Records follow. Print exactly the lines from the one that has "ATOM 57 C CA" through the one that has "ATOM 100 N N", inclusive, and omit the pictures.

------ Information given

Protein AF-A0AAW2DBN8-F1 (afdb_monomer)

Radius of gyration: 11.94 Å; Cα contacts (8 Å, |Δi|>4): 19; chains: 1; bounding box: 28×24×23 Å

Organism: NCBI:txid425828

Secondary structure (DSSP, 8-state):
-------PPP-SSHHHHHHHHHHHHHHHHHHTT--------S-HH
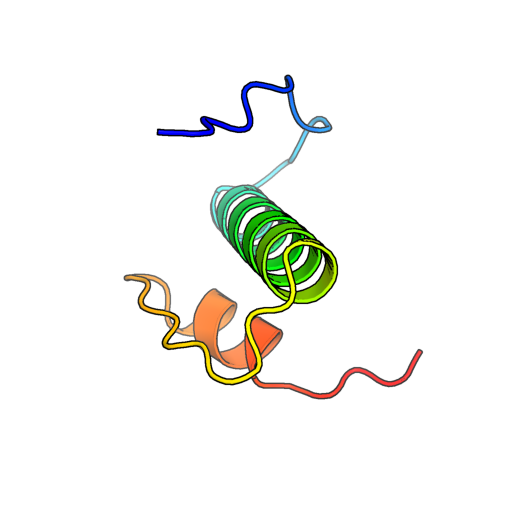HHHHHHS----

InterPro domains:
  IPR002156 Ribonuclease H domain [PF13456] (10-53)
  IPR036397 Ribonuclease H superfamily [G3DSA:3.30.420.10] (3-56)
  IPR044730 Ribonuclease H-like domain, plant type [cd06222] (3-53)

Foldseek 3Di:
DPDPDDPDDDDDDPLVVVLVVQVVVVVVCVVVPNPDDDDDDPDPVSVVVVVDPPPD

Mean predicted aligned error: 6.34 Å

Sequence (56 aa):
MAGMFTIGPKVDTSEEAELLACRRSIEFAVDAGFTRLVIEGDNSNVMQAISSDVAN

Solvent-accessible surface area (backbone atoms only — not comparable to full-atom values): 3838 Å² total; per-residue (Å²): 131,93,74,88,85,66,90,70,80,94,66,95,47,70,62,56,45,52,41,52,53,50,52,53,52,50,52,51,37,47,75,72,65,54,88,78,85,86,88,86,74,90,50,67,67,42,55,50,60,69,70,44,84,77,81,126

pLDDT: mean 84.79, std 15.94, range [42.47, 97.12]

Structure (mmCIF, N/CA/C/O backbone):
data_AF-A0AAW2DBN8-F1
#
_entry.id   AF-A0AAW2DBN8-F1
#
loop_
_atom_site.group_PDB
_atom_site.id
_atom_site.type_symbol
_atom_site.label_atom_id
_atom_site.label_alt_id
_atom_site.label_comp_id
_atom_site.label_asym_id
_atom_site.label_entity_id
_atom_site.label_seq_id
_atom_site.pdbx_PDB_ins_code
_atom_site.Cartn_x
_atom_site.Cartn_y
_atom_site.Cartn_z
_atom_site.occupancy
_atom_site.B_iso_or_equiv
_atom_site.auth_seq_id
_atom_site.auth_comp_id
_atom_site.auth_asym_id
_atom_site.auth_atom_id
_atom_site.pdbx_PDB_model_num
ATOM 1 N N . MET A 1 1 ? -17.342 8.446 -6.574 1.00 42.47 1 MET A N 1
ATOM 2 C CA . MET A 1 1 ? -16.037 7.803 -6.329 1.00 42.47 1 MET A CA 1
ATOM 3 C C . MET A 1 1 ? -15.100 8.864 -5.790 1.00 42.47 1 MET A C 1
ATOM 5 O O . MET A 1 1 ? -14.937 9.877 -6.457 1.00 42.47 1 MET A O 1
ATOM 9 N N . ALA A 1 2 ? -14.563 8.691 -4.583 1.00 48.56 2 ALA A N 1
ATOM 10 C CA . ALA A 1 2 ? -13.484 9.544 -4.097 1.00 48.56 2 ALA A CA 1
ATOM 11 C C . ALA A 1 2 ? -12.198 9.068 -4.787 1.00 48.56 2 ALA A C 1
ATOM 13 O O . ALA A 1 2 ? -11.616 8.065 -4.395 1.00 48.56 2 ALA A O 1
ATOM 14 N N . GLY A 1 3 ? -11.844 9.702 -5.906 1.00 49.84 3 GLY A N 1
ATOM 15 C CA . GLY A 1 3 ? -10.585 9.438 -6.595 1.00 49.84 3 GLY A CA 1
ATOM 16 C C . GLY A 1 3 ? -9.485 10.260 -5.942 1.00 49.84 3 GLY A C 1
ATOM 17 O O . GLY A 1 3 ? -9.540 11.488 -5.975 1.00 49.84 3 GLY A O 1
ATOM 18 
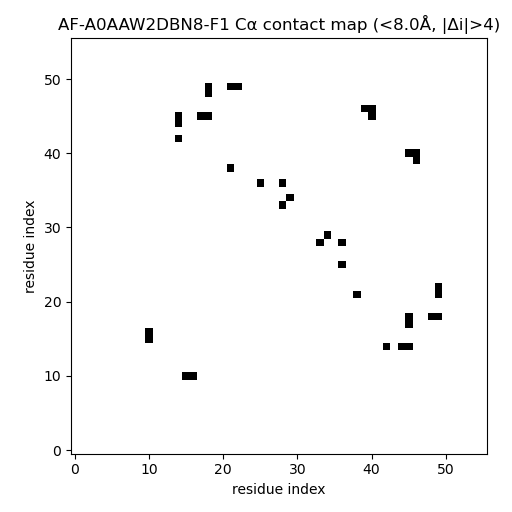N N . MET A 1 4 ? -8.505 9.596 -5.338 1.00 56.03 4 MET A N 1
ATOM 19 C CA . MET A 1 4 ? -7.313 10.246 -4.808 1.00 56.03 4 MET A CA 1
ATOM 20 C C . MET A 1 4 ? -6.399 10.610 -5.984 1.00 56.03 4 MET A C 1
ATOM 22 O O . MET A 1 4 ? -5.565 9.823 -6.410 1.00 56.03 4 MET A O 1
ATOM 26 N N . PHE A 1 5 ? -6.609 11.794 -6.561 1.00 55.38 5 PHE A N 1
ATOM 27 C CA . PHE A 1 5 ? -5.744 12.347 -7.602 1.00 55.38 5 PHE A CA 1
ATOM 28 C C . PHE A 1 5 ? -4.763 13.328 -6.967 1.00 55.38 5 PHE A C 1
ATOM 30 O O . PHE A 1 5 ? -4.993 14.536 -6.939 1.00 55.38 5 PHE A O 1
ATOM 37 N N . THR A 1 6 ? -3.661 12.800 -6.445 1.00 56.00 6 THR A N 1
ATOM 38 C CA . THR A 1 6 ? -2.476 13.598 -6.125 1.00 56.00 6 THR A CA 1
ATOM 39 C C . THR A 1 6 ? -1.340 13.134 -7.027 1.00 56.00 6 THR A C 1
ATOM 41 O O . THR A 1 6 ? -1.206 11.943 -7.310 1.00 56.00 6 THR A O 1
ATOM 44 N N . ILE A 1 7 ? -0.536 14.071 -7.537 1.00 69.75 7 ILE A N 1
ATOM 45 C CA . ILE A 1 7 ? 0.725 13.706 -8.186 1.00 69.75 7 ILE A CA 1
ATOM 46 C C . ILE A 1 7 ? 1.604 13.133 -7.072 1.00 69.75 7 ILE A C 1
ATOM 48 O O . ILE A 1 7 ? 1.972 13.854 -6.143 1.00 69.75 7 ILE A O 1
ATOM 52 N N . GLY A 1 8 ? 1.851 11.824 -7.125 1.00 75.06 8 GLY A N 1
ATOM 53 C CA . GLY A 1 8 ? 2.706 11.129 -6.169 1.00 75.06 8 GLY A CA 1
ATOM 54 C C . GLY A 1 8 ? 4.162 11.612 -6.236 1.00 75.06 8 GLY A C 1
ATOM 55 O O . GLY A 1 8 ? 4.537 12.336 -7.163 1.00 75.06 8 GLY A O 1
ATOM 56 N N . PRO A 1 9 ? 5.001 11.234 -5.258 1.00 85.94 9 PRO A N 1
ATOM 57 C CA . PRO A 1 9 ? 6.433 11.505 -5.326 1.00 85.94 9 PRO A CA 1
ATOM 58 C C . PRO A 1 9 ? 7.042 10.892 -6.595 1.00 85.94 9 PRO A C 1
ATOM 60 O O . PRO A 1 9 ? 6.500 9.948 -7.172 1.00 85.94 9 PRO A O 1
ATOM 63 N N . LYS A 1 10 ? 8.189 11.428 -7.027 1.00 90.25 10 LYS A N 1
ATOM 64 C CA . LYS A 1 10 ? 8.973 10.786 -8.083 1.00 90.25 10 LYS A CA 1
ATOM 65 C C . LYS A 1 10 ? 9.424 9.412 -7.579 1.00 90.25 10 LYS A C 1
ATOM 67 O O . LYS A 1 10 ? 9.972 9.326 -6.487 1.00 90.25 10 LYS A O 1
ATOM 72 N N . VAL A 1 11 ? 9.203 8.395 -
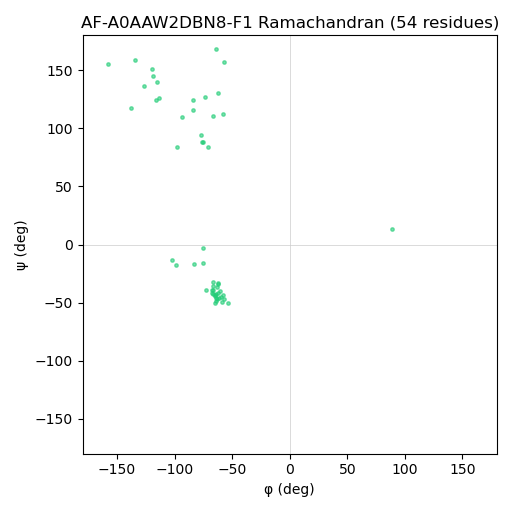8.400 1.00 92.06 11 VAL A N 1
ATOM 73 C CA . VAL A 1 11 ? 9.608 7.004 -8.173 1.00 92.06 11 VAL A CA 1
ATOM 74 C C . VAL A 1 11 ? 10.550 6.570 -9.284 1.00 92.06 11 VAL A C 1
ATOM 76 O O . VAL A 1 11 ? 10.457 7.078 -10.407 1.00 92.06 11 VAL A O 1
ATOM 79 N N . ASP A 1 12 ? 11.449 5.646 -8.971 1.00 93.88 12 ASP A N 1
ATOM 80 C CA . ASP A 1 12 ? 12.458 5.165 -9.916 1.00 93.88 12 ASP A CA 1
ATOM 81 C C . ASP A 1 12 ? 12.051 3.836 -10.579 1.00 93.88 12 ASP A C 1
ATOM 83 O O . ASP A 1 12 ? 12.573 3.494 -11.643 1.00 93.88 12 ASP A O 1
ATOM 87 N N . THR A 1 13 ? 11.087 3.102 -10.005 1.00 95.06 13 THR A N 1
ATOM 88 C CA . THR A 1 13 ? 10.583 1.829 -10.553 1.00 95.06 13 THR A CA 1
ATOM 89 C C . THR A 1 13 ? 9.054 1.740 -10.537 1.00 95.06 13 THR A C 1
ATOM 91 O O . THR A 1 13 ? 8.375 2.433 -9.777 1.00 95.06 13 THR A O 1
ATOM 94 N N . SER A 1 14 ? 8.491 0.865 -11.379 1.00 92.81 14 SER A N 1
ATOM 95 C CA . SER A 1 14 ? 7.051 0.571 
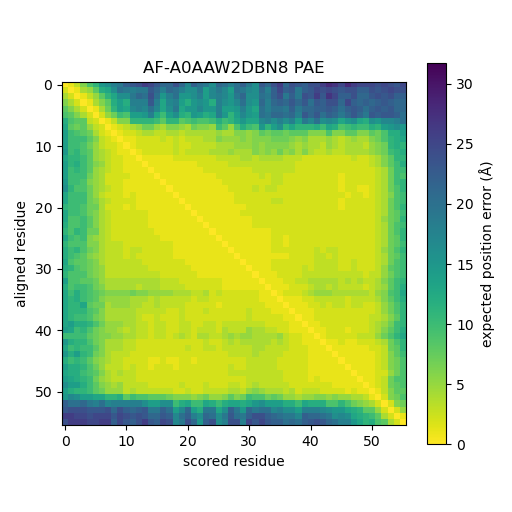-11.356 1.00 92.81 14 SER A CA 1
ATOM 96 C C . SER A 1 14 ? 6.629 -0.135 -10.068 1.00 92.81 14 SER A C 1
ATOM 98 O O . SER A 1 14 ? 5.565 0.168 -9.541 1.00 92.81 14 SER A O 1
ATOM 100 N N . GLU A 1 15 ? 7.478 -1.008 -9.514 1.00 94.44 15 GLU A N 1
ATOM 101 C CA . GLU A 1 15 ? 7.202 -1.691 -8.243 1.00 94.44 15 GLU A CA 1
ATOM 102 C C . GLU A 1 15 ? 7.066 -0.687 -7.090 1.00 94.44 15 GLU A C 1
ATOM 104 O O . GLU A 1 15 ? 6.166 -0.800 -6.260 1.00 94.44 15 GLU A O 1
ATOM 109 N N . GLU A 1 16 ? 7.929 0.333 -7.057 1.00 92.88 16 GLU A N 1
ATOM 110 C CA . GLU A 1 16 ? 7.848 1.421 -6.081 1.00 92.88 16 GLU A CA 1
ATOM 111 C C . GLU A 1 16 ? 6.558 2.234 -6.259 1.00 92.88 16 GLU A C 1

------------

:: Completed task ::
ATOM 57 C CA . PRO A 1 9 ? 6.433 11.505 -5.326 1.00 85.94 9 PRO A CA 1
ATOM 58 C C . PRO A 1 9 ? 7.042 10.892 -6.595 1.00 85.94 9 PRO A C 1
ATOM 60 O O . PRO A 1 9 ? 6.500 9.948 -7.172 1.00 85.94 9 PRO A O 1
ATOM 63 N N . LYS A 1 10 ? 8.189 11.428 -7.027 1.00 90.25 10 LYS A N 1
ATOM 64 C CA . LYS A 1 10 ? 8.973 10.786 -8.083 1.00 90.25 10 LYS A CA 1
ATOM 65 C C . LYS A 1 10 ? 9.424 9.412 -7.579 1.00 90.25 10 LYS A C 1
ATOM 67 O O . LYS A 1 10 ? 9.972 9.326 -6.487 1.00 90.25 10 LYS A O 1
ATOM 72 N N . VAL A 1 11 ? 9.203 8.395 -
8.400 1.00 92.06 11 VAL A N 1
ATOM 73 C CA . VAL A 1 11 ? 9.608 7.004 -8.173 1.00 92.06 11 VAL A CA 1
ATOM 74 C C . VAL A 1 11 ? 10.550 6.570 -9.284 1.00 92.06 11 VAL A C 1
ATOM 76 O O . VAL A 1 11 ? 10.457 7.078 -10.407 1.00 92.06 11 VAL A O 1
ATOM 79 N N . ASP A 1 12 ? 11.449 5.646 -8.971 1.00 93.88 12 ASP A N 1
ATOM 80 C CA . ASP A 1 12 ? 12.458 5.165 -9.916 1.00 93.88 12 ASP A CA 1
ATOM 81 C C . ASP A 1 12 ? 12.051 3.836 -10.579 1.00 93.88 12 ASP A C 1
ATOM 83 O O . ASP A 1 12 ? 12.573 3.494 -11.643 1.00 93.88 12 ASP A O 1
ATOM 87 N N . THR A 1 13 ? 11.087 3.102 -10.005 1.00 95.06 13 THR A N 1
ATOM 88 C CA . THR A 1 13 ? 10.583 1.829 -10.553 1.00 95.06 13 THR A CA 1
ATOM 89 C C . THR A 1 13 ? 9.054 1.740 -10.537 1.00 95.06 13 THR A C 1
ATOM 91 O O . THR A 1 13 ? 8.375 2.433 -9.777 1.00 95.06 13 THR A O 1
ATOM 94 N N . SER A 1 14 ? 8.491 0.865 -11.379 1.00 92.81 14 SER A N 1
ATOM 95 C CA . SER A 1 14 ? 7.051 0.571 
-11.356 1.00 92.81 14 SER A CA 1
ATOM 96 C C . SER A 1 14 ? 6.629 -0.135 -10.068 1.00 92.81 14 SER A C 1
ATOM 98 O O . SER A 1 14 ? 5.565 0.168 -9.541 1.00 92.81 14 SER A O 1
ATOM 100 N N . GLU A 1 15 ? 7.478 -1.008 -9.514 1.00 94.44 15 GLU A N 1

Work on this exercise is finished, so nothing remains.